Convenient parking and easy extraction of this match safe hanger.
Now that you’ve mastered the basics, maybe its time to move on up Maslow’s Need Hierarchy and broaden your thinking. Here is a way that you can cut down on some of that cache page paper you’ve been printing, without having to buy a PDA. I call it the Speed Sheet.
I use it for short excursions where I advance plan a sequence of caches, usually during lunch at the office. As the name implies, it gives me speed. To make one, you’ll need your query GPX file (premium member download), GSAK (free download, small fee if want to avoid the nag screens), and Microsoft Excel. At a glance, the procedure may look involved, but you should easily be able to create one in the time it takes to eat a sandwich.
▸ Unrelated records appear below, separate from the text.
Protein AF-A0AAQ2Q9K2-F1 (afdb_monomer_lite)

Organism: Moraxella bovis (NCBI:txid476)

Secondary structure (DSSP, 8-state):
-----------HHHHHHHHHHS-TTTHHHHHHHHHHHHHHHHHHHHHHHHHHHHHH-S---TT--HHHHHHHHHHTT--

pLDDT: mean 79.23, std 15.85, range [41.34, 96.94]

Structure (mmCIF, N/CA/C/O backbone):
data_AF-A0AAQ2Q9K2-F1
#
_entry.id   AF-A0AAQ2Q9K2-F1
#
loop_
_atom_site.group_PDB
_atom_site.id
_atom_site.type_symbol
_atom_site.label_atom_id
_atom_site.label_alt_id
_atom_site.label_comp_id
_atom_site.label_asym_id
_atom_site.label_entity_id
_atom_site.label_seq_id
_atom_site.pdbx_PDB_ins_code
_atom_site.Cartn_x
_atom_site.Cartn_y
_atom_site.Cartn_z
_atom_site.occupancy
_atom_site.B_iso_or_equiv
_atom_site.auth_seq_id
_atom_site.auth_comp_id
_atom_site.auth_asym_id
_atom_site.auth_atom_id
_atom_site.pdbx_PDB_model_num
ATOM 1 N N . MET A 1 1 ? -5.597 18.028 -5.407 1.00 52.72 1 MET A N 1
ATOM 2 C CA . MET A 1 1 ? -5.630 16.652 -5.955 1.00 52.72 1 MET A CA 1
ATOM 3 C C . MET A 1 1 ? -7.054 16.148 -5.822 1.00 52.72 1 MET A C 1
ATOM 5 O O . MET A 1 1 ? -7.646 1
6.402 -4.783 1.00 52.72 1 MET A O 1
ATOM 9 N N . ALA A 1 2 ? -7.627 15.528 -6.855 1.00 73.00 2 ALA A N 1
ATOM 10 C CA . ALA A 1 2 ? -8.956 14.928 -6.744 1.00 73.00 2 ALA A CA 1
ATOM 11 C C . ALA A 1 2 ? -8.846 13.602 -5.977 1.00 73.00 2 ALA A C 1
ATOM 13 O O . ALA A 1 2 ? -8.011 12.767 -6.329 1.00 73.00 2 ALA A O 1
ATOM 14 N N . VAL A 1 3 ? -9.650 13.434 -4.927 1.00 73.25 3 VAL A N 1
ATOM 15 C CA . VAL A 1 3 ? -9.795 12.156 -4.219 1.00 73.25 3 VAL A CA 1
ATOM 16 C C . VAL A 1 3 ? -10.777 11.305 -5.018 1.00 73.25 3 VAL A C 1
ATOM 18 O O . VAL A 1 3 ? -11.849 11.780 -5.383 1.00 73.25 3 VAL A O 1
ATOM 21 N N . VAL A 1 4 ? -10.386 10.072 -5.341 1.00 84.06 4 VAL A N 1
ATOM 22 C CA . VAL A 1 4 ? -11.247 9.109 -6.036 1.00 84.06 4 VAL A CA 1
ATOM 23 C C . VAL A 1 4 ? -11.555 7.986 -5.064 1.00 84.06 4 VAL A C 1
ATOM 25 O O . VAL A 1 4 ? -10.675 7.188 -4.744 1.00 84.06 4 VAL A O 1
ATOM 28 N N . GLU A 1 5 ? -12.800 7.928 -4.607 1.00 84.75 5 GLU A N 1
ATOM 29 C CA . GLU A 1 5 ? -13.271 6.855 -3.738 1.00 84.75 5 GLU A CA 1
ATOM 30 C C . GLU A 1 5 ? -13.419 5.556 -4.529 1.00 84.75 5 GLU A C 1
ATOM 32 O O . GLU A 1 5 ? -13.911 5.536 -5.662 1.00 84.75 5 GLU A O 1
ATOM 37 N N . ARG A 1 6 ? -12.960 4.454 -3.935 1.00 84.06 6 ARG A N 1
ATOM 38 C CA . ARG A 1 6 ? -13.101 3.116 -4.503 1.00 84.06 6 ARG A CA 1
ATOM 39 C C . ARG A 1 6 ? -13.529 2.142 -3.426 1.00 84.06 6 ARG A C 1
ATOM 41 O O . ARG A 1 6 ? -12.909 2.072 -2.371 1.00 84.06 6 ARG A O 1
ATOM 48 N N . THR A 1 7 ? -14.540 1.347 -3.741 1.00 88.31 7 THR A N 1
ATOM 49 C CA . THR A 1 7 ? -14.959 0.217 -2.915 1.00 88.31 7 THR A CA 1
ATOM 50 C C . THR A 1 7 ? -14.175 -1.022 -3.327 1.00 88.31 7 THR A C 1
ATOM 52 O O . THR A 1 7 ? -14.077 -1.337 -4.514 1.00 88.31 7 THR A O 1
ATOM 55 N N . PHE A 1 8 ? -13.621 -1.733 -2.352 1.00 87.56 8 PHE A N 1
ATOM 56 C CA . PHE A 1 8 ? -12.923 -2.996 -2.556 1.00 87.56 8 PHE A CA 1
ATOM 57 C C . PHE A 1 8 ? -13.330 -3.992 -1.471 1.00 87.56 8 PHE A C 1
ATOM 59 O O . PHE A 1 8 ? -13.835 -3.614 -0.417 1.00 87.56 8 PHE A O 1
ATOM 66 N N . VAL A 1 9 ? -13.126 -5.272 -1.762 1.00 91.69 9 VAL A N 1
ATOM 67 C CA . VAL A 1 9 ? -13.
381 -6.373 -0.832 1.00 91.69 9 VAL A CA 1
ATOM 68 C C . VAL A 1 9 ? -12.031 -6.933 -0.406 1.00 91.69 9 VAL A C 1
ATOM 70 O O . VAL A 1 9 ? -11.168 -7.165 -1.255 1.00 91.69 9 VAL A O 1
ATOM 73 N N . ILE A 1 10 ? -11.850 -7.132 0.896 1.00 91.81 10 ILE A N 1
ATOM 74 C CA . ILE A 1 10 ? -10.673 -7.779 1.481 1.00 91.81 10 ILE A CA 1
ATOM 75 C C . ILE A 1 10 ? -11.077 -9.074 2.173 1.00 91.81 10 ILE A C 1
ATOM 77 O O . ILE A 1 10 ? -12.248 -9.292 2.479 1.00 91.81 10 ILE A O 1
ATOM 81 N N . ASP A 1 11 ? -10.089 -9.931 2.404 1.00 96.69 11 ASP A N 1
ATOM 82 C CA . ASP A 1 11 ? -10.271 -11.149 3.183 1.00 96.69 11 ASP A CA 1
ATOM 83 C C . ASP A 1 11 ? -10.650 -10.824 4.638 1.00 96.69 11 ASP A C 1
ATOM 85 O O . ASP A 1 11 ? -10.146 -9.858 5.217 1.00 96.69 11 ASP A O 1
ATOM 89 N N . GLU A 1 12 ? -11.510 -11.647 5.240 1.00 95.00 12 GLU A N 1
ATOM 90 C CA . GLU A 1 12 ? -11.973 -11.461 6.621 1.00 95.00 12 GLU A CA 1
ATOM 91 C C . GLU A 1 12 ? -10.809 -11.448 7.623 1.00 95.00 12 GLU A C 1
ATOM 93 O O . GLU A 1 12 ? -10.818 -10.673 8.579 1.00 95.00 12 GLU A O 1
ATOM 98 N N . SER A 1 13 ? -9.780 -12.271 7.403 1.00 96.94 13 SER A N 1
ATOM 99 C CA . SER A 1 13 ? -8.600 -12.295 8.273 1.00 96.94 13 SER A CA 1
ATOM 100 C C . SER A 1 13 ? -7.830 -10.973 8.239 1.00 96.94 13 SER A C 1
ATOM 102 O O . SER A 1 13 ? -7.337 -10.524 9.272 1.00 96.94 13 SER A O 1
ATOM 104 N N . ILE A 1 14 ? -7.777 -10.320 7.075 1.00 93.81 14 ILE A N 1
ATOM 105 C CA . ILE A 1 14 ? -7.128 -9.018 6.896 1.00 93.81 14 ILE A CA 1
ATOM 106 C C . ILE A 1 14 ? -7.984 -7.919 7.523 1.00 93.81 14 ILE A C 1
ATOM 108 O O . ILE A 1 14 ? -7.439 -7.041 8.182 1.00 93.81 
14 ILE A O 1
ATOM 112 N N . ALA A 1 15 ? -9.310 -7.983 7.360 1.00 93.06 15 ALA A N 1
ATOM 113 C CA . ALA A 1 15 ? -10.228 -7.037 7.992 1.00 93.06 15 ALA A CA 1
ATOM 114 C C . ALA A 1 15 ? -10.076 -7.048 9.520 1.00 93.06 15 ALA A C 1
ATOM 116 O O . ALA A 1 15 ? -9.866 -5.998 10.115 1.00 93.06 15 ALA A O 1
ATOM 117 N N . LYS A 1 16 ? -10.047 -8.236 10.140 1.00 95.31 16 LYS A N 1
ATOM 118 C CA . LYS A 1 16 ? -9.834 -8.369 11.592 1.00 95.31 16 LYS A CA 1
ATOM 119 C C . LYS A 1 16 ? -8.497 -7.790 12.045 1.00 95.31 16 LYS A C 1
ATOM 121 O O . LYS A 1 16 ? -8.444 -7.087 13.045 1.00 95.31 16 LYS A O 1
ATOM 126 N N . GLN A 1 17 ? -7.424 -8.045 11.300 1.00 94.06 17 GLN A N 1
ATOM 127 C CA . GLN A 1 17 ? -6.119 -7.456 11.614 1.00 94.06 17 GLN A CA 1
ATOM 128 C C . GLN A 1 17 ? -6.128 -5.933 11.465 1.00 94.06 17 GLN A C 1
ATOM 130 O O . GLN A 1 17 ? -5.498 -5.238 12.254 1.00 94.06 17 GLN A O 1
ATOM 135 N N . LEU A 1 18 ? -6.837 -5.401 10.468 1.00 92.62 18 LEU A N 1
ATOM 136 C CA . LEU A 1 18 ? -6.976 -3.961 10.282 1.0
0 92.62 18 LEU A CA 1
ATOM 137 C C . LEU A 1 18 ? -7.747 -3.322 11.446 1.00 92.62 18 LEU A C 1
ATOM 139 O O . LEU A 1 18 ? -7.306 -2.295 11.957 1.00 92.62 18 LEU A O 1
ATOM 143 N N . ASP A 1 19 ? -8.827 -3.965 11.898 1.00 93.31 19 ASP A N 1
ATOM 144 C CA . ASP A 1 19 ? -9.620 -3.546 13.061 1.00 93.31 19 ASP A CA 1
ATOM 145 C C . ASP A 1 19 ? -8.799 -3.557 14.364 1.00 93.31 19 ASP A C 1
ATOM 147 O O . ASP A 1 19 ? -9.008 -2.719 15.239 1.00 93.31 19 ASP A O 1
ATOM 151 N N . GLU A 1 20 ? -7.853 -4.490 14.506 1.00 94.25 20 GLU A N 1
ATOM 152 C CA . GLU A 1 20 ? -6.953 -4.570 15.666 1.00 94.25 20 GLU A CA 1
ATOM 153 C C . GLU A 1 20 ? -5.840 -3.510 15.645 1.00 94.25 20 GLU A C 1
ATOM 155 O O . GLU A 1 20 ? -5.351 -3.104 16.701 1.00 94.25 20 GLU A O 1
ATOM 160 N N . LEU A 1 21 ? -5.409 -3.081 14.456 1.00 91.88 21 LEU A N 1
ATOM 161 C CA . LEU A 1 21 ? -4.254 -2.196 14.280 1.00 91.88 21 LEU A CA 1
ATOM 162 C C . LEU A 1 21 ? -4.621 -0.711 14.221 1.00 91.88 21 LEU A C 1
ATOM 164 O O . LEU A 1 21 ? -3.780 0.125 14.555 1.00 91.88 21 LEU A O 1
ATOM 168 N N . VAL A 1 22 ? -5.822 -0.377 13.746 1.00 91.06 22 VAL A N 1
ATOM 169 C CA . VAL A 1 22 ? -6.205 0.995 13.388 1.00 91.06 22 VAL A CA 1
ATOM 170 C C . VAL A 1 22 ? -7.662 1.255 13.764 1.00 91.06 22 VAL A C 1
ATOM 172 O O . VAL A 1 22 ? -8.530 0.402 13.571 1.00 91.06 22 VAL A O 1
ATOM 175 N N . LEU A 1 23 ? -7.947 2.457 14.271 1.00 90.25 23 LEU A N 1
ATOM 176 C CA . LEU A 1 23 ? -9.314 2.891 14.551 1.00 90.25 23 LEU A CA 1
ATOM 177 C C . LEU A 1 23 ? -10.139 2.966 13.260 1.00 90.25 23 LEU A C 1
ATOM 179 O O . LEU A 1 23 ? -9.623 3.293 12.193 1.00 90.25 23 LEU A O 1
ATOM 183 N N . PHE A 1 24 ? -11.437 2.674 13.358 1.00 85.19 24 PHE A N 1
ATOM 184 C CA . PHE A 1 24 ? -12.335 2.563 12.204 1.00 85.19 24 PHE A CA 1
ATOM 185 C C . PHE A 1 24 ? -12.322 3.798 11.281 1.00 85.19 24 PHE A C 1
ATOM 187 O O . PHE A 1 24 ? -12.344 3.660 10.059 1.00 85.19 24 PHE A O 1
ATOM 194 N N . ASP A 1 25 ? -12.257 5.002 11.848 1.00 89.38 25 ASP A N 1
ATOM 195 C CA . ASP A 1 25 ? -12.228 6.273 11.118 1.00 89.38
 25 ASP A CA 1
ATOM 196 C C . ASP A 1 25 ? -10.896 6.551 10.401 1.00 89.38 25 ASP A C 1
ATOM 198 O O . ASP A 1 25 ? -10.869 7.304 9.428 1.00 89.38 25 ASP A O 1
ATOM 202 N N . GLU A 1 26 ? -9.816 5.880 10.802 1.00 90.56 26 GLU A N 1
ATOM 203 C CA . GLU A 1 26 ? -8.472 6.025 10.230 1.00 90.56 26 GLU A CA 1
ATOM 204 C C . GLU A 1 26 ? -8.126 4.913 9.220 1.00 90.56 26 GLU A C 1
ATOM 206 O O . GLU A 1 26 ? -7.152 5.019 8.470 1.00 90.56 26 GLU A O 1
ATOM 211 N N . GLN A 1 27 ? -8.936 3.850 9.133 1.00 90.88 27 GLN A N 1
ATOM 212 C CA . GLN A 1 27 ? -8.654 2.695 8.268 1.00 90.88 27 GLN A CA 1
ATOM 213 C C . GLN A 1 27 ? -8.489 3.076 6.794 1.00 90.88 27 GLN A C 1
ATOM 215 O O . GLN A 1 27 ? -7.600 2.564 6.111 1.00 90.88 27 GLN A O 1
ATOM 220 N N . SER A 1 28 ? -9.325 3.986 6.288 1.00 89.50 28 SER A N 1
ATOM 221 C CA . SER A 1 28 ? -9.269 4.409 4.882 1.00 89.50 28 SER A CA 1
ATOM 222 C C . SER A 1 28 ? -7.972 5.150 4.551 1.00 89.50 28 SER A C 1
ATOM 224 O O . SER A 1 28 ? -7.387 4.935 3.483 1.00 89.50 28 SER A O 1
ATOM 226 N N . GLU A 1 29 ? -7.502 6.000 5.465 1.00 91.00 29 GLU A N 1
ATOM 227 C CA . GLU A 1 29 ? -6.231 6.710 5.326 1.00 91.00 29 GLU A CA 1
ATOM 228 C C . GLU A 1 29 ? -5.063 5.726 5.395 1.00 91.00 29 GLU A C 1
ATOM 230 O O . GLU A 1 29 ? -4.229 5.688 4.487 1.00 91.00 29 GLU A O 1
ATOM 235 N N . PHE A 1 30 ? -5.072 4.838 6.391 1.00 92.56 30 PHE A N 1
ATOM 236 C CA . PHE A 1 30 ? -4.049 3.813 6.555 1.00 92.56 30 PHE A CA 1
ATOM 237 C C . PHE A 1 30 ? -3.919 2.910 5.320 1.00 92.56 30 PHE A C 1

And you can eat the sandwich while you’re doing it. Roast beef or ham & cheese seem to work best. Peanut butter & Jelly may be substituted (but please keep it away from the keyboard). Potato chips are optional.
Create the Order:
I build it using my local 450 GPX file that spans an area reaching from Lafayette to Mobile. I load the GPX file into GSAK. From a map, I select a cache in the center of my chosen target area. In GSAK, right-click on that cache and left-click on Set This Cache as Center Point. Notice that the caches are now all listed in order of closest proximity to that center cache and in the Miles column and you can see how far out the target area expands with each cache you want to include.
Select the targets:
Next, go to the task bar at the top of the screen. Left-click User Flags and left-click Set All User Flags. Notice the column with checkmarks by all caches. Now descend from the top, left-clicking each of these squares to uncheck the caches you want to include.
Eliminate unwanted targets:
Go to the task bar at the top of the screen and left-click Waypoint, left-click Delete Waypoints, select All User Ticked, and left-click OK. You now have a list of only the target area caches.
Use your data:
From this grouping, load the targets directly into your GPSR, File Export GPX File for loading into your paperless devices, File Export a mapping format for mapping applications, etc, or
Create a Speed Sheet:
Left-click File, left-click Print, left-click Preview, left-click Edit, left-click Select All, left-click Edit, left-click Copy. Now bring up Excel and at A1, right-click, Paste. Now, simply delete the columns you don’t need. On mine I typically leave:
Cache type
Waypoint name
Placed by
Container
Difficulty
Terrain
I add a hints column to the right (its there if I need it)
Insert a column on the left and enter the sequence you want to find them. Then just data sort them ascending and you’re finished.
You can tweak the sheet with adjust row heights & column widths and even copy/paste hints from GSAK into a column on the right. In GSAK, double click on the cache row and the cache page will appear. You do not have to be on the Internet to see it. Scroll down to the hint, highlighted in blue, and left-click it. Once the hint appears, highlight & copy it. Then return to Excel and paste it. You might think that you are depriving yourself of the hunt in its purer state by already knowing the hints in advance, but if you’re doing 10 or more, you’ll never remember them until you refer back to them when necessary.
You’ll end up with a single sheet that gives you virtually everything you need, in the order you want it. You can expect to fit about 30 to a page, which is more than enough for a lively day trip. You can scratch notes on the sheet as you go for later Internet logging, and you always know which cache is next (the nearest-cache technique can leave you zigzagging excessively). Ultimately, you should end up with less time driving needless miles, fumbling with papers and gear, and squinting at PDAs, and more time doing what you like best, geocaching.